:: YOUR GOAL ::
The line with "ATOM 126 C C", the line with "ATOM 170 O O", and all lines between them in the material below: return these exactly, and no others.
*** RECORDS FOR THIS TASK ***
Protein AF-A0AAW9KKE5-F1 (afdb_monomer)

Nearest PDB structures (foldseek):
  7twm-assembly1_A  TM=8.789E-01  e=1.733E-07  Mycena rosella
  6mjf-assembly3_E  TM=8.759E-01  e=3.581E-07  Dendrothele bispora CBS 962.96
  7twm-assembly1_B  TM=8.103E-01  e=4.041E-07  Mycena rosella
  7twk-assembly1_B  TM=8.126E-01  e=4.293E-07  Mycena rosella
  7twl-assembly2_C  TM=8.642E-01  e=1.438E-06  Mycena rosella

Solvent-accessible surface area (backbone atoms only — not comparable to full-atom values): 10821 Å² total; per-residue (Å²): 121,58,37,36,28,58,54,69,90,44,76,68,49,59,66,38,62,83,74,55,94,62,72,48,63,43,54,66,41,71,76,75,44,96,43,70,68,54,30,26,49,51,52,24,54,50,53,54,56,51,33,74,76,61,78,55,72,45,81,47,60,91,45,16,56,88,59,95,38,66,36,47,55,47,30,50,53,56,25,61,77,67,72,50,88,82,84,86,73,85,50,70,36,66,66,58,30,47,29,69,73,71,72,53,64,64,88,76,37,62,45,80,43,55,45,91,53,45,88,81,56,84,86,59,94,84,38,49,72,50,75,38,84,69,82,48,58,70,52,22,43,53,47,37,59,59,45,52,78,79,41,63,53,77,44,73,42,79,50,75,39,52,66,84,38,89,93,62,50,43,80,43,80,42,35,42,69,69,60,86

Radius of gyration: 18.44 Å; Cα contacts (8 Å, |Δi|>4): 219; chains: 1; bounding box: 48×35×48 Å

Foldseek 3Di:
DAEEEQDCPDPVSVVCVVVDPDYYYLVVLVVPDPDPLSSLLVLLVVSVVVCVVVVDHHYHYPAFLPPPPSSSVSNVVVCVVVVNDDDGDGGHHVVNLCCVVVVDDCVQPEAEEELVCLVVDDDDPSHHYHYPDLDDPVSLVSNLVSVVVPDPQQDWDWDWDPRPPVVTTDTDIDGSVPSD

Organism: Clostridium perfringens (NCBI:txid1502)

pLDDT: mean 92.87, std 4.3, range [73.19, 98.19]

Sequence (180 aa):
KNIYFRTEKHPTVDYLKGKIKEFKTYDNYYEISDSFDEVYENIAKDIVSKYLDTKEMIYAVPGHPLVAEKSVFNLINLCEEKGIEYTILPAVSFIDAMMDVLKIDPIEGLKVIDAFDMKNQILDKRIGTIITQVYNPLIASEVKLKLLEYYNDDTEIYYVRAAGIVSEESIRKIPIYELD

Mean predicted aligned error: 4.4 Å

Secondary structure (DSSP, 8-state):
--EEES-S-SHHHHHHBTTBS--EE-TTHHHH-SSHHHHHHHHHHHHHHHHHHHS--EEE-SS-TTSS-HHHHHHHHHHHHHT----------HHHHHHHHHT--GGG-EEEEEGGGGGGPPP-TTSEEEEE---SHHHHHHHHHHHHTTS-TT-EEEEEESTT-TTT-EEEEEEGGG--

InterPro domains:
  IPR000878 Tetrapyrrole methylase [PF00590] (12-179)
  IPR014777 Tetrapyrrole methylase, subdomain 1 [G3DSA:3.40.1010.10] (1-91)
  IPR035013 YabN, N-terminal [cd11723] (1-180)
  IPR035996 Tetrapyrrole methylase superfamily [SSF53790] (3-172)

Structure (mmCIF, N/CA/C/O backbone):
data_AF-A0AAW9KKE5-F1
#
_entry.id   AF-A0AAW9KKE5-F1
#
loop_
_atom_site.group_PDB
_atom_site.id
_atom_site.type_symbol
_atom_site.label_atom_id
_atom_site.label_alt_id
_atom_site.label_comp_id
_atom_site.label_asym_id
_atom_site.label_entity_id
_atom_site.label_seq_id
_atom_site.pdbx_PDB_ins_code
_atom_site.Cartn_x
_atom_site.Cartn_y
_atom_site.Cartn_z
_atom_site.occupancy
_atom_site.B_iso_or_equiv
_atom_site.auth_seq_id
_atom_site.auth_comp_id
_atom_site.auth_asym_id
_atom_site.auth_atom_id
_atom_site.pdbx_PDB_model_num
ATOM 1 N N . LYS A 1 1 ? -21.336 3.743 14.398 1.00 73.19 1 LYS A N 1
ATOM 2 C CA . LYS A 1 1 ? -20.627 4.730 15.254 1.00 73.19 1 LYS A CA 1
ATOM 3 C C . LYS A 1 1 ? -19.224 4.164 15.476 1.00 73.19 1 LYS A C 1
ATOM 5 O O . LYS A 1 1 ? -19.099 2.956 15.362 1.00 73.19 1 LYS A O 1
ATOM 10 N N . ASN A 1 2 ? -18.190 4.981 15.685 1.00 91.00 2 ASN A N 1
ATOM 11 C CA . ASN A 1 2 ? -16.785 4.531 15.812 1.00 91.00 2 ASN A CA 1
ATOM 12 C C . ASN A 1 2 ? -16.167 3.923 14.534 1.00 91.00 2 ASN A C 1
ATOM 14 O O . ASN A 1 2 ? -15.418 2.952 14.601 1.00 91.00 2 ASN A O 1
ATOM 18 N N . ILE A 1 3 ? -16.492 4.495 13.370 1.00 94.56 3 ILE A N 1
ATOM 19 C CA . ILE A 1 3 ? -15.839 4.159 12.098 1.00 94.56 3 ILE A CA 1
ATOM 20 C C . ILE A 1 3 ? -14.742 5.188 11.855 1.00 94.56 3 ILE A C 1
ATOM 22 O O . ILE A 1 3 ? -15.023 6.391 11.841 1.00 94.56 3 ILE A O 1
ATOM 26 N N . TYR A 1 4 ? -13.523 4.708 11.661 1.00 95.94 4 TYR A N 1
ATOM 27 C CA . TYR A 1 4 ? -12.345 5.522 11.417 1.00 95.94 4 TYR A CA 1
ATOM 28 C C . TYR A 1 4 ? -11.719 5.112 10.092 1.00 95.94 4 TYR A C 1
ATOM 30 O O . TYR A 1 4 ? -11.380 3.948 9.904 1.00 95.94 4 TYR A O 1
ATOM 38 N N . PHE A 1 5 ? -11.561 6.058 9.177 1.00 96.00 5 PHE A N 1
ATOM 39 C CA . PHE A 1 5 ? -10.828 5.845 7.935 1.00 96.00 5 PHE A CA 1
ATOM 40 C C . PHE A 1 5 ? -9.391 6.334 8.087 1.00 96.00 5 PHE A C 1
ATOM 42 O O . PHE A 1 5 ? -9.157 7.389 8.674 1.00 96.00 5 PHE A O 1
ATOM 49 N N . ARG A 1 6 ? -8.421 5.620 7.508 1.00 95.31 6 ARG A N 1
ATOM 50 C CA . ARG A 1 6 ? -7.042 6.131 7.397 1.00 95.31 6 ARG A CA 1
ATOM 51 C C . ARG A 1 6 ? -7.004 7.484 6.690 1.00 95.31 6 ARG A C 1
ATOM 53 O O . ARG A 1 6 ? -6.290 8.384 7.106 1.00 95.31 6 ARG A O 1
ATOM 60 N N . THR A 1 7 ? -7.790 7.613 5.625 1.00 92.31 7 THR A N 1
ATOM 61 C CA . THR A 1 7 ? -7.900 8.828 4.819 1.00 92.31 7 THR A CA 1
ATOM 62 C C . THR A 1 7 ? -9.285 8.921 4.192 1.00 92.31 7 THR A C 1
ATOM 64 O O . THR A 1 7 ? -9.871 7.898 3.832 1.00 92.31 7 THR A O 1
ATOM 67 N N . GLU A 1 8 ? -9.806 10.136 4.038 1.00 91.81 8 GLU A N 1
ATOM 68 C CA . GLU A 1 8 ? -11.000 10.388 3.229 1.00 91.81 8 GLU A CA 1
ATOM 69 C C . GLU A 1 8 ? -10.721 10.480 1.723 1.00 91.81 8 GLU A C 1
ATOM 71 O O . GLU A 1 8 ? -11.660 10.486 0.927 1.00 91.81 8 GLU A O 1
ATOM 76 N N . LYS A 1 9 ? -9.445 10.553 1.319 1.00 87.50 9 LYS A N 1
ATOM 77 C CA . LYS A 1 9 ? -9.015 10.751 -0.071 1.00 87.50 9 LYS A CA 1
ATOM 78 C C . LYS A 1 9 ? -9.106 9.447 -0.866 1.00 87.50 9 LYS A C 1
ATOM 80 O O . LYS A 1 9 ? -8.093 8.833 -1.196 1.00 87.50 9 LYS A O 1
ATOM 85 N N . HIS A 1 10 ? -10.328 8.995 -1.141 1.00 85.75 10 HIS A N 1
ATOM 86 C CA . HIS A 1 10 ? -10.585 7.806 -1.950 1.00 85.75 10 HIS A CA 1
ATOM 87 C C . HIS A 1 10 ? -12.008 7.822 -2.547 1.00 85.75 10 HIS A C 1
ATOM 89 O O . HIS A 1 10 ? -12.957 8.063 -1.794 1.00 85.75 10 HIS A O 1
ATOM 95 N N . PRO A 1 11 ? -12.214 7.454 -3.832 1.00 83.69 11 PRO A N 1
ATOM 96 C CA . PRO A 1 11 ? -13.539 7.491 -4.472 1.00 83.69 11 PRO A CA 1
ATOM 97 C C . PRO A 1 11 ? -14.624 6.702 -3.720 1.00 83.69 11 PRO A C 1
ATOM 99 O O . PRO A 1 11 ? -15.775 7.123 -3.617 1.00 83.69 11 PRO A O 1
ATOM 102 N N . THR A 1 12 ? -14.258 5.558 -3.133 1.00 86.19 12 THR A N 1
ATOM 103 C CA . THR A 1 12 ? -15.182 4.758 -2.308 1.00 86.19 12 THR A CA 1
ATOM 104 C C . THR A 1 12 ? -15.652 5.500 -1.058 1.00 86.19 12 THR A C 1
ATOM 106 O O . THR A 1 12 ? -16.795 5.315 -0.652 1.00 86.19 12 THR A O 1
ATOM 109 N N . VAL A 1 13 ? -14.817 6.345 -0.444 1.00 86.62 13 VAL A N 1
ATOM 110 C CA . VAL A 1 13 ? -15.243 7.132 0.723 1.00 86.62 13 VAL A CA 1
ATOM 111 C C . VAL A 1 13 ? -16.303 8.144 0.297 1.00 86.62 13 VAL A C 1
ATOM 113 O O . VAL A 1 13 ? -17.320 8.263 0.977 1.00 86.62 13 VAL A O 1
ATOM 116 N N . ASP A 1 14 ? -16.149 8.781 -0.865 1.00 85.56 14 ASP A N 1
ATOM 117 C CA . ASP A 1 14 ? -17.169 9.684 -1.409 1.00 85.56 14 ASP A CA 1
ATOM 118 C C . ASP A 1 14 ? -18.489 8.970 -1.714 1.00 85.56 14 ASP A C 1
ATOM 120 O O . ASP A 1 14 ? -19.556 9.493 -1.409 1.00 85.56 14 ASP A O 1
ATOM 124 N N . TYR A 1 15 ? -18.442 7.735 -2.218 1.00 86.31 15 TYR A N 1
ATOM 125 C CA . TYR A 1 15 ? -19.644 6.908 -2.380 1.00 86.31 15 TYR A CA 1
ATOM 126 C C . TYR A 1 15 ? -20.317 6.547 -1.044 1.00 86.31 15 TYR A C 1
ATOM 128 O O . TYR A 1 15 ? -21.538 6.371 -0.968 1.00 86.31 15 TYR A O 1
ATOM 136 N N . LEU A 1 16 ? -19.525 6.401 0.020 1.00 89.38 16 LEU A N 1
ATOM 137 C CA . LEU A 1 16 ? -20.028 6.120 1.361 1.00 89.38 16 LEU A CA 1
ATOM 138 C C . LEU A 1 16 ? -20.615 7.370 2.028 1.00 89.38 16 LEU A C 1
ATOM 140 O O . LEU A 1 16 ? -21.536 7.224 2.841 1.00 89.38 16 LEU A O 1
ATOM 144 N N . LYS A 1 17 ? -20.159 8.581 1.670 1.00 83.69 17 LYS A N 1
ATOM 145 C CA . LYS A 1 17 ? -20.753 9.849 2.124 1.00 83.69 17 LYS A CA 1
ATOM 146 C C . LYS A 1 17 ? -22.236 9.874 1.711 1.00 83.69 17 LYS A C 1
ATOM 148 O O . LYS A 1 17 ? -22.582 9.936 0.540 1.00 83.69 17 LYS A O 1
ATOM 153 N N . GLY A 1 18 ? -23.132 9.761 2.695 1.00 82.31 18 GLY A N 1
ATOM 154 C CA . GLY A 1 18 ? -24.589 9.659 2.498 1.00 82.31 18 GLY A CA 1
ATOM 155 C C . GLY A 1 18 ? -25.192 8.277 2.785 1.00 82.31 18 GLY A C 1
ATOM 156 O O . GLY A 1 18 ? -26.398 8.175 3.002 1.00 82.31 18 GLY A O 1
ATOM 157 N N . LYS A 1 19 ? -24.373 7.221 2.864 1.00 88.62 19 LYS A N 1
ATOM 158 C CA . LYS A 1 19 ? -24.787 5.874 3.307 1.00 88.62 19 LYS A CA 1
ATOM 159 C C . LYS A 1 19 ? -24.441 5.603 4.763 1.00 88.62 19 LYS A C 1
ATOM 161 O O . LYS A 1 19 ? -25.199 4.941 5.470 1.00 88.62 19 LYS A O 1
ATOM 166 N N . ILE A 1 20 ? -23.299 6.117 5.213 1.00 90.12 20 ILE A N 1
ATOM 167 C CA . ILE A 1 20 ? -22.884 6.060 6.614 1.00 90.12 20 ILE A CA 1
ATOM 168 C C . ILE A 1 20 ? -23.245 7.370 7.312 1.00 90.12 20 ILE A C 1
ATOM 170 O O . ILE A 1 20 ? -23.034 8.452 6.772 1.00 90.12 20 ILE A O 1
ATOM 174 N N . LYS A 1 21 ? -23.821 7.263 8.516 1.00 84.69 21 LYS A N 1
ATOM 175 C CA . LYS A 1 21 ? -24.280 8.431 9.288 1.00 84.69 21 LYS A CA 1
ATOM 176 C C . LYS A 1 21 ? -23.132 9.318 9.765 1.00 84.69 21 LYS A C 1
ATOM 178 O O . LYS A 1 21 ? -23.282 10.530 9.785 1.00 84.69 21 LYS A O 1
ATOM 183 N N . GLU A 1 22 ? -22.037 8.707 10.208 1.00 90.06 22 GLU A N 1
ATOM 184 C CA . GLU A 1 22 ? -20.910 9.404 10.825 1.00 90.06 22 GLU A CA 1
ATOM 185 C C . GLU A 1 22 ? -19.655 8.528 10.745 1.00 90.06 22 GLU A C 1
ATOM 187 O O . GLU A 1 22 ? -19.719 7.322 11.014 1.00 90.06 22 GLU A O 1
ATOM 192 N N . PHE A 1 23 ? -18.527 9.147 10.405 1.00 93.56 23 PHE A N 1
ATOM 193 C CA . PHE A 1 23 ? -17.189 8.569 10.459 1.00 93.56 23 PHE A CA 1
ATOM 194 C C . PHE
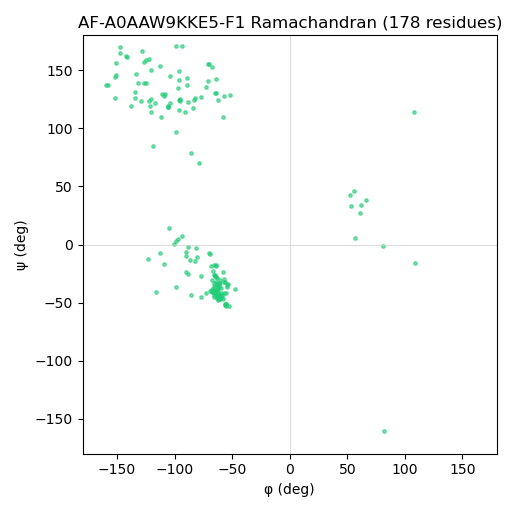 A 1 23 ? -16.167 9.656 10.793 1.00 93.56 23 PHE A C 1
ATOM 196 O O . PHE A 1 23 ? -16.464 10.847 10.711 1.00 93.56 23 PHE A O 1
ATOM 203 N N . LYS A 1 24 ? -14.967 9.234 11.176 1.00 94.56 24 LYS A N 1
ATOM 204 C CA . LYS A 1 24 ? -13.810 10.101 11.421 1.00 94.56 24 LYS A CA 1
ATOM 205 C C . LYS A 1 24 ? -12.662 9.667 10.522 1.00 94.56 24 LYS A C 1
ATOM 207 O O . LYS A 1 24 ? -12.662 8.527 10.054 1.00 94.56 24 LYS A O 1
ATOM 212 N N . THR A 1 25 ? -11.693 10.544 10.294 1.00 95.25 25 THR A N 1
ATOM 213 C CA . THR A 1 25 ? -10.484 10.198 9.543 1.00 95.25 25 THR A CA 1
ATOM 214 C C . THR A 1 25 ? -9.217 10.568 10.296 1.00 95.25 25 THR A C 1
*** End of RECORDS FOR THIS TASK ***
:: REPLY TO THE EXERCISE ::
ATOM 126 C C . TYR A 1 15 ? -20.317 6.547 -1.044 1.00 86.31 15 TYR A C 1
ATOM 128 O O . TYR A 1 15 ? -21.538 6.371 -0.968 1.00 86.31 15 TYR A O 1
ATOM 136 N N . LEU A 1 16 ? -19.525 6.401 0.020 1.00 89.38 16 LEU A N 1
ATOM 137 C CA . LEU A 1 16 ? -20.028 6.120 1.361 1.00 89.38 16 LEU A CA 1
ATOM 138 C C . LEU A 1 16 ? -20.615 7.370 2.028 1.00 89.38 16 LEU A C 1
ATOM 140 O O . LEU A 1 16 ? -21.536 7.224 2.841 1.00 89.38 16 LEU A O 1
ATOM 144 N N . LYS A 1 17 ? -20.159 8.581 1.670 1.00 83.69 17 LYS A N 1
ATOM 145 C CA . LYS A 1 17 ? -20.753 9.849 2.124 1.00 83.69 17 LYS A CA 1
ATOM 146 C C . LYS A 1 17 ? -22.236 9.874 1.711 1.00 83.69 17 LYS A C 1
ATOM 148 O O . LYS A 1 17 ? -22.582 9.936 0.540 1.00 83.69 17 LYS A O 1
ATOM 153 N N . GLY A 1 18 ? -23.132 9.761 2.695 1.00 82.31 18 GLY A N 1
ATOM 154 C CA . GLY A 1 18 ? -24.589 9.659 2.498 1.00 82.31 18 GLY A CA 1
ATOM 155 C C . GLY A 1 18 ? -25.192 8.277 2.785 1.00 82.31 18 GLY A C 1
ATOM 156 O O . GLY A 1 18 ? -26.398 8.175 3.002 1.00 82.31 18 GLY A O 1
ATOM 157 N N . LYS A 1 19 ? -24.373 7.221 2.864 1.00 88.62 19 LYS A N 1
ATOM 158 C CA . LYS A 1 19 ? -24.787 5.874 3.307 1.00 88.62 19 LYS A CA 1
ATOM 159 C C . LYS A 1 19 ? -24.441 5.603 4.763 1.00 88.62 19 LYS A C 1
ATOM 161 O O . LYS A 1 19 ? -25.199 4.941 5.470 1.00 88.62 19 LYS A O 1
ATOM 166 N N . ILE A 1 20 ? -23.299 6.117 5.213 1.00 90.12 20 ILE A N 1
ATOM 167 C CA . ILE A 1 20 ? -22.884 6.060 6.614 1.00 90.12 20 ILE A CA 1
ATOM 168 C C . ILE A 1 20 ? -23.245 7.370 7.312 1.00 90.12 20 ILE A C 1
ATOM 170 O O . ILE A 1 20 ? -23.034 8.452 6.772 1.00 90.12 20 ILE A O 1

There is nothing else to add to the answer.